Repeat the entries below exactly. Begin with the first line and end with the line that contains "pLDDT: mean 81.46, std".

[Listed entries]:
============
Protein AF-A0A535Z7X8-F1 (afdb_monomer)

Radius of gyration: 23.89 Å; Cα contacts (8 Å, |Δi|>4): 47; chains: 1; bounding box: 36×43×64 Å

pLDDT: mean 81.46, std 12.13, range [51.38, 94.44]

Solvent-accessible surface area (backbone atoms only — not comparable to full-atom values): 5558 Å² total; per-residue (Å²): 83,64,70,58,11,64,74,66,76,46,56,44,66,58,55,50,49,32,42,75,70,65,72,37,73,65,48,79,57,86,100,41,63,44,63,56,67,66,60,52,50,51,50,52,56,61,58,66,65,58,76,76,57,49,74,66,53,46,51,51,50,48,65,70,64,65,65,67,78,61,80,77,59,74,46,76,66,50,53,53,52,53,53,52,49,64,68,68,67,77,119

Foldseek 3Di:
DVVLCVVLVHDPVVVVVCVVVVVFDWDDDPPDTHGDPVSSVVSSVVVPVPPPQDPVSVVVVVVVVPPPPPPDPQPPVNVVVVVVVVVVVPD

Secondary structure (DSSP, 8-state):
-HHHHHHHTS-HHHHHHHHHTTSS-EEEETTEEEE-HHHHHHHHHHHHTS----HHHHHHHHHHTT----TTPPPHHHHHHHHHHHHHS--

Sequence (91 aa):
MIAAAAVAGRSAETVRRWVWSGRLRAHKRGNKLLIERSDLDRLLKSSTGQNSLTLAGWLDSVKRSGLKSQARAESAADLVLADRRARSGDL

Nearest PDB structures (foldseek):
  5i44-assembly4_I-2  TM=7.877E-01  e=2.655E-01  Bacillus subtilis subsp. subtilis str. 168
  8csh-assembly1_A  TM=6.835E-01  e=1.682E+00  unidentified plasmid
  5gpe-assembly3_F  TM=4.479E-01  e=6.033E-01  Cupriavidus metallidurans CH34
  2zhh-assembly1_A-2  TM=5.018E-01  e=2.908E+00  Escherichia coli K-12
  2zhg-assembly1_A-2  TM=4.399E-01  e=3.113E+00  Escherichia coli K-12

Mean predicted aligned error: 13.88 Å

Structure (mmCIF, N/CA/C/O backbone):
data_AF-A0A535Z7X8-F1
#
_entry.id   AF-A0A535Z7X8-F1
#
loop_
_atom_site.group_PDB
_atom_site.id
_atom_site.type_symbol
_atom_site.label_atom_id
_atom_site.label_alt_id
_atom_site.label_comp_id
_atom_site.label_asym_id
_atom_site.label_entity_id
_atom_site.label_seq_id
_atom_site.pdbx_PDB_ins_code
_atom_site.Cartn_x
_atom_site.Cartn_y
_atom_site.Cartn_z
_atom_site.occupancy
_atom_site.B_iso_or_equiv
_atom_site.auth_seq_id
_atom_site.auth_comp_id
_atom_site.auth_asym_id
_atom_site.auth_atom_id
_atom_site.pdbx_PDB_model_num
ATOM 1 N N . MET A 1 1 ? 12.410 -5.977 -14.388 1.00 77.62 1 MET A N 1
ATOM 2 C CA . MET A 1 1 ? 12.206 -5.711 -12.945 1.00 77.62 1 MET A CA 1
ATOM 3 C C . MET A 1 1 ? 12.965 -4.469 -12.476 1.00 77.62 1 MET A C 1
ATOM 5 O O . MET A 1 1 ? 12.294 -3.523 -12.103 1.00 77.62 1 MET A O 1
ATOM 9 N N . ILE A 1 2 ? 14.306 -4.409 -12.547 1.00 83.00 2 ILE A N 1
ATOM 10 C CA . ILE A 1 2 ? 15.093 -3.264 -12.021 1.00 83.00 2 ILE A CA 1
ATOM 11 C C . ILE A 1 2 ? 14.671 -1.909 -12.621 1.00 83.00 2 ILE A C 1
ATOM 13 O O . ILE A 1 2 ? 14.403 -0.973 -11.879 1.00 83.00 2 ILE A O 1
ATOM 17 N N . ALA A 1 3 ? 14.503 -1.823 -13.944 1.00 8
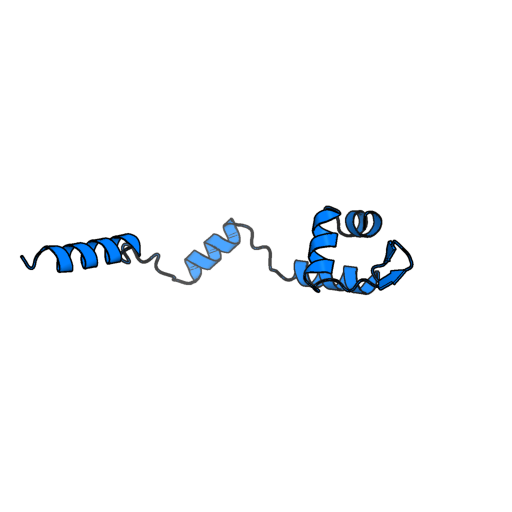3.81 3 ALA A N 1
ATOM 18 C CA . ALA A 1 3 ? 14.048 -0.587 -14.591 1.00 83.81 3 ALA A CA 1
ATOM 19 C C . ALA A 1 3 ? 12.649 -0.134 -14.121 1.00 83.81 3 ALA A C 1
ATOM 21 O O . ALA A 1 3 ? 12.424 1.046 -13.885 1.00 83.81 3 ALA A O 1
ATOM 22 N N . ALA A 1 4 ? 11.718 -1.073 -13.928 1.00 85.62 4 ALA A N 1
ATOM 23 C CA . ALA A 1 4 ? 10.381 -0.766 -13.416 1.00 85.62 4 ALA A CA 1
ATOM 24 C C . ALA A 1 4 ? 10.413 -0.319 -11.943 1.00 85.62 4 ALA A C 1
ATOM 26 O O . ALA A 1 4 ? 9.647 0.551 -11.550 1.00 85.62 4 ALA A O 1
ATOM 27 N N . ALA A 1 5 ? 11.322 -0.880 -11.143 1.00 89.56 5 ALA A N 1
ATOM 28 C CA . ALA A 1 5 ? 11.540 -0.497 -9.751 1.00 89.56 5 ALA A CA 1
ATOM 29 C C . ALA A 1 5 ? 12.089 0.929 -9.611 1.00 89.56 5 ALA A C 1
ATOM 31 O O . ALA A 1 5 ? 11.538 1.714 -8.842 1.00 89.56 5 ALA A O 1
ATOM 32 N N . ALA A 1 6 ? 13.100 1.285 -10.411 1.00 88.62 6 ALA A N 1
ATOM 33 C CA . ALA A 1 6 ? 13.640 2.644 -10.462 1.00 88.62 6 ALA A CA 1
ATOM 34 C C . ALA A 1 6 ? 12.556 3.669 -10.832 1.00 88.62 6 ALA A C 1
ATOM 36 O O . ALA A 1 6 ? 12.421 4.699 -10.183 1.00 88.62 6 ALA A O 1
ATOM 37 N N . VAL A 1 7 ? 11.725 3.340 -11.822 1.00 87.19 7 VAL A N 1
ATOM 38 C CA . VAL A 1 7 ? 10.597 4.178 -12.250 1.00 87.19 7 VAL A CA 1
ATOM 39 C C . VAL A 1 7 ? 9.527 4.315 -11.170 1.00 87.19 7 VAL A C 1
ATOM 41 O O . VAL A 1 7 ? 8.953 5.386 -11.007 1.00 87.19 7 VAL A O 1
ATOM 44 N N . ALA A 1 8 ? 9.244 3.238 -10.442 1.00 85.69 8 ALA A N 1
ATOM 45 C CA . ALA A 1 8 ? 8.257 3.236 -9.372 1.00 85.69 8 ALA A CA 1
ATOM 46 C C . ALA A 1 8 ? 8.762 3.883 -8.071 1.00 85.69 8 ALA A C 1
ATOM 48 O O . ALA A 1 8 ? 7.961 4.084 -7.161 1.00 85.69 8 ALA A O 1
ATOM 49 N N . GLY A 1 9 ? 10.071 4.141 -7.938 1.00 87.75 9 GLY A N 1
ATOM 50 C CA . GLY A 1 9 ? 10.684 4.517 -6.660 1.00 87.75 9 GLY A CA 1
ATOM 51 C C . GLY A 1 9 ? 10.516 3.435 -5.584 1.00 87.75 9 GLY A C 1
ATOM 52 O O . GLY A 1 9 ? 10.364 3.742 -4.404 1.00 87.75 9 GLY A O 1
ATOM 53 N N . ARG A 1 10 ? 10.459 2.155 -5.980 1.00 88.56 10 ARG A N 1
ATOM 54 C CA . ARG A 1 10 ? 10.216 1.003 -5.089 1.00 88.56 10 ARG A CA 1
ATOM 55 C C . ARG A 1 10 ? 11.265 -0.080 -5.302 1.00 88.56 10 ARG A C 1
ATOM 57 O O . ARG A 1 10 ? 11.968 -0.089 -6.305 1.00 88.56 10 ARG A O 1
ATOM 64 N N . SER A 1 11 ? 11.348 -1.038 -4.380 1.00 91.19 11 SER A N 1
ATOM 65 C CA . SER A 1 11 ? 12.247 -2.184 -4.533 1.00 91.19 11 SER A CA 1
ATOM 66 C C . SER A 1 11 ? 11.802 -3.106 -5.676 1.00 91.19 11 SER A C 1
ATOM 68 O O . SER A 1 11 ? 10.609 -3.280 -5.939 1.00 91.19 11 SER A O 1
ATOM 70 N N . ALA A 1 12 ? 12.762 -3.769 -6.328 1.00 91.69 12 ALA A N 1
ATOM 71 C CA . ALA A 1 12 ? 12.472 -4.781 -7.348 1.00 91.69 12 ALA A CA 1
ATOM 72 C C . ALA A 1 12 ? 11.592 -5.919 -6.810 1.00 91.69 12 ALA A C 1
ATOM 74 O O . ALA A 1 12 ? 10.762 -6.447 -7.545 1.00 91.69 12 ALA A O 1
ATOM 75 N N . GLU A 1 13 ? 11.721 -6.257 -5.526 1.00 93.19 13 GLU A N 1
ATOM 76 C CA . GLU A 1 13 ? 10.879 -7.252 -4.864 1.00 93.19 13 GLU A CA 1
ATOM 77 C C . GLU A 1 13 ? 9.411 -6.824 -4.767 1.00 93.19 13 GLU A C 1
ATOM 79 O O . GLU A 1 13 ? 8.515 -7.636 -4.988 1.00 93.19 13 GLU A O 1
ATOM 84 N N . THR A 1 14 ? 9.149 -5.535 -4.544 1.00 92.06 14 THR A N 1
ATOM 85 C CA . THR A 1 14 ? 7.785 -4.988 -4.563 1.00 92.06 14 THR A CA 1
ATOM 86 C C . THR A 1 14 ? 7.151 -5.168 -5.943 1.00 92.06 14 THR A C 1
ATOM 88 O O . THR A 1 14 ? 6.025 -5.650 -6.058 1.00 92.06 14 THR A O 1
ATOM 91 N N . VAL A 1 15 ? 7.906 -4.868 -7.005 1.00 91.12 15 VAL A N 1
ATOM 92 C CA . VAL A 1 15 ? 7.444 -5.063 -8.387 1.00 91.12 15 VAL A CA 1
ATOM 93 C C . VAL A 1 15 ? 7.194 -6.546 -8.681 1.00 91.12 15 VAL A C 1
ATOM 95 O O . VAL A 1 15 ? 6.183 -6.884 -9.294 1.00 91.12 15 VAL A O 1
ATOM 98 N N . ARG A 1 16 ? 8.057 -7.452 -8.198 1.00 91.75 16 ARG A N 1
ATOM 99 C CA . ARG A 1 16 ? 7.849 -8.909 -8.312 1.00 91.75 16 ARG A CA 1
ATOM 100 C C . ARG A 1 16 ? 6.552 -9.349 -7.638 1.00 91.75 16 ARG A C 1
ATOM 102 O O . ARG A 1 16 ? 5.773 -10.072 -8.253 1.00 91.75 16 ARG A O 1
ATOM 109 N N . ARG A 1 17 ? 6.296 -8.875 -6.416 1.00 94.44 17 ARG A N 1
ATOM 110 C CA . ARG A 1 17 ? 5.062 -9.174 -5.675 1.00 94.44 17 ARG A CA 1
ATOM 111 C C . ARG A 1 17 ? 3.816 -8.701 -6.415 1.00 94.44 17 ARG A C 1
ATOM 113 O O . ARG A 1 17 ? 2.835 -9.434 -6.451 1.00 94.44 17 ARG A O 1
ATOM 120 N N . TRP A 1 18 ? 3.844 -7.528 -7.046 1.00 94.25 18 TRP A N 1
ATOM 121 C CA . TRP A 1 18 ? 2.706 -7.061 -7.844 1.00 94.25 18 TRP A CA 1
ATOM 122 C C . TRP A 1 18 ? 2.429 -7.944 -9.055 1.00 94.25 18 TRP A C 1
ATOM 124 O O . TRP A 1 18 ? 1.267 -8.212 -9.346 1.00 94.25 18 TRP A O 1
ATOM 134 N N . VAL A 1 19 ? 3.476 -8.426 -9.726 1.00 92.25 19 VAL A N 1
ATOM 135 C CA . VAL A 1 19 ? 3.328 -9.365 -10.845 1.00 92.25 19 VAL A CA 1
ATOM 136 C C . VAL A 1 19 ? 2.745 -10.695 -10.365 1.00 92.25 19 VAL A C 1
ATOM 138 O O . VAL A 1 19 ? 1.794 -11.191 -10.958 1.00 92.25 19 VAL A O 1
ATOM 141 N N . TRP A 1 20 ? 3.257 -11.255 -9.266 1.00 92.75 20 TRP A N 1
ATOM 142 C CA . TRP A 1 20 ? 2.762 -12.526 -8.719 1.00 92.75 20 TRP A CA 1
ATOM 143 C C . TRP A 1 20 ? 1.342 -12.443 -8.168 1.00 92.75 20 TRP A C 1
ATOM 145 O O . TRP A 1 20 ? 0.564 -13.371 -8.334 1.00 92.75 20 TRP A O 1
ATOM 155 N N . SER A 1 21 ? 0.982 -11.314 -7.562 1.00 90.06 21 SER A N 1
ATOM 156 C CA . SER A 1 21 ? -0.374 -11.056 -7.078 1.00 90.06 21 SER A CA 1
ATOM 157 C C . SER A 1 21 ? -1.367 -10.738 -8.207 1.00 90.06 21 SER A C 1
ATOM 159 O O . SER A 1 21 ? -2.534 -10.485 -7.919 1.00 90.06 21 SER A O 1
ATOM 161 N N . GLY A 1 22 ? -0.921 -10.653 -9.466 1.00 91.44 22 GLY A N 1
ATOM 162 C CA . 
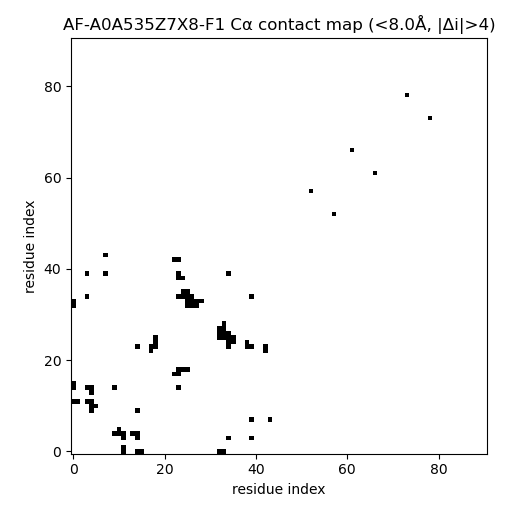GLY A 1 22 ? -1.757 -10.259 -10.607 1.00 91.44 22 GLY A CA 1
ATOM 163 C C . GLY A 1 22 ? -2.112 -8.767 -10.654 1.00 91.44 22 GLY A C 1
ATOM 164 O O . GLY A 1 22 ? -2.852 -8.331 -11.532 1.00 91.44 22 GLY A O 1
ATOM 165 N N . ARG A 1 23 ? -1.562 -7.960 -9.740 1.00 89.00 23 ARG A N 1
ATOM 166 C CA . ARG A 1 23 ? -1.806 -6.514 -9.646 1.00 89.00 23 ARG A CA 1
ATOM 167 C C . ARG A 1 23 ? -1.073 -5.719 -10.734 1.00 89.00 23 ARG A C 1
ATOM 169 O O . ARG A 1 23 ? -1.435 -4.579 -11.004 1.00 89.00 23 ARG A O 1
ATOM 176 N N . LEU A 1 24 ? -0.049 -6.309 -11.353 1.00 91.69 24 LEU A N 1
ATOM 177 C CA . LEU A 1 24 ? 0.698 -5.726 -12.465 1.00 91.69 24 LEU A CA 1
ATOM 178 C C . LEU A 1 24 ? 0.821 -6.732 -13.608 1.00 91.69 24 LEU A C 1
ATOM 180 O O . LEU A 1 24 ? 1.377 -7.817 -13.429 1.00 91.69 24 LEU A O 1
ATOM 184 N N . ARG A 1 25 ? 0.340 -6.352 -14.795 1.00 91.19 25 ARG A N 1
ATOM 185 C CA . ARG A 1 25 ? 0.470 -7.176 -15.999 1.00 91.19 25 ARG A CA 1
ATOM 186 C C . ARG A 1 25 ? 1.928 -7.224 -16.448 1.00 91.19 25 ARG A C 1
ATOM 188 O O . ARG A 1 25 ? 2.576 -6.191 -16.614 1.00 91.19 25 ARG A O 1
ATOM 195 N N . ALA A 1 26 ? 2.433 -8.435 -16.656 1.00 92.44 26 ALA A N 1
ATOM 196 C CA . ALA A 1 26 ? 3.764 -8.669 -17.188 1.00 92.44 26 ALA A CA 1
ATOM 197 C C . ALA A 1 26 ? 3.705 -9.673 -18.339 1.00 92.44 26 ALA A C 1
ATOM 199 O O . ALA A 1 26 ? 3.009 -10.683 -18.267 1.00 92.44 26 ALA A O 1
ATOM 200 N N . HIS A 1 27 ? 4.486 -9.407 -19.377 1.00 92.12 27 HIS A N 1
ATOM 201 C CA . HIS A 1 27 ? 4.625 -10.257 -20.546 1.00 92.12 27 HIS A CA 1
ATOM 202 C C . HIS A 1 27 ? 5.985 -10.950 -20.503 1.00 92.12 27 HIS A C 1
ATOM 204 O O . HIS A 1 27 ? 7.026 -10.309 -20.323 1.00 92.12 27 HIS A O 1
ATOM 210 N N . LYS A 1 28 ? 5.996 -12.274 -20.659 1.00 90.62 28 LYS A N 1
ATOM 211 C CA . LYS A 1 28 ? 7.239 -13.044 -20.725 1.00 90.62 28 LYS A CA 1
ATOM 212 C C . LYS A 1 28 ? 7.831 -12.927 -22.129 1.00 90.62 28 LYS A C 1
ATOM 214 O O . LYS A 1 28 ? 7.207 -13.336 -23.101 1.00 90.62 28 LYS A O 1
ATOM 219 N N . ARG A 1 29 ? 9.056 -12.411 -22.230 1.00 90.25 29 ARG A N 1
ATOM 220 C CA . ARG A 1 29 ? 9.858 -12.397 -23.460 1.00 90.25 29 ARG A CA 1
ATOM 221 C C . ARG A 1 29 ? 11.171 -13.127 -23.192 1.00 90.25 29 ARG A C 1
ATOM 223 O O . ARG A 1 29 ? 12.075 -12.590 -22.548 1.00 90.25 29 ARG A O 1
ATOM 230 N N . GLY A 1 30 ? 11.251 -14.379 -23.639 1.00 90.44 30 GLY A N 1
ATOM 231 C CA . GLY A 1 30 ? 12.356 -15.278 -23.297 1.00 90.44 30 GLY A CA 1
ATOM 232 C C . GLY A 1 30 ? 12.471 -15.466 -21.780 1.00 90.44 30 GLY A C 1
ATOM 233 O O . GLY A 1 30 ? 11.491 -15.801 -21.115 1.00 90.44 30 GLY A O 1
ATOM 234 N N . ASN A 1 31 ? 13.657 -15.199 -21.225 1.00 88.56 31 ASN A N 1
ATOM 235 C CA . ASN A 1 31 ? 13.915 -15.273 -19.781 1.00 88.56 31 ASN A CA 1
ATOM 236 C C . ASN A 1 31 ? 13.610 -13.962 -19.019 1.00 88.56 31 ASN A C 1
ATOM 238 O O . ASN A 1 31 ? 13.975 -13.808 -17.856 1.00 88.56 31 ASN A O 1
ATOM 242 N N . LYS A 1 32 ? 12.994 -12.965 -19.666 1.00 86.56 32 LYS A N 1
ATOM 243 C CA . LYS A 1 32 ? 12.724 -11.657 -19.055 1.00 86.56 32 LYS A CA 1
============
[Result]:
Protein AF-A0A535Z7X8-F1 (afdb_monomer)

Radius of gyration: 23.89 Å; Cα contacts (8 Å, |Δi|>4): 47; chains: 1; bounding box: 36×43×64 Å

pLDDT: mean 81.46, std 12.13, range [51.38, 94.44]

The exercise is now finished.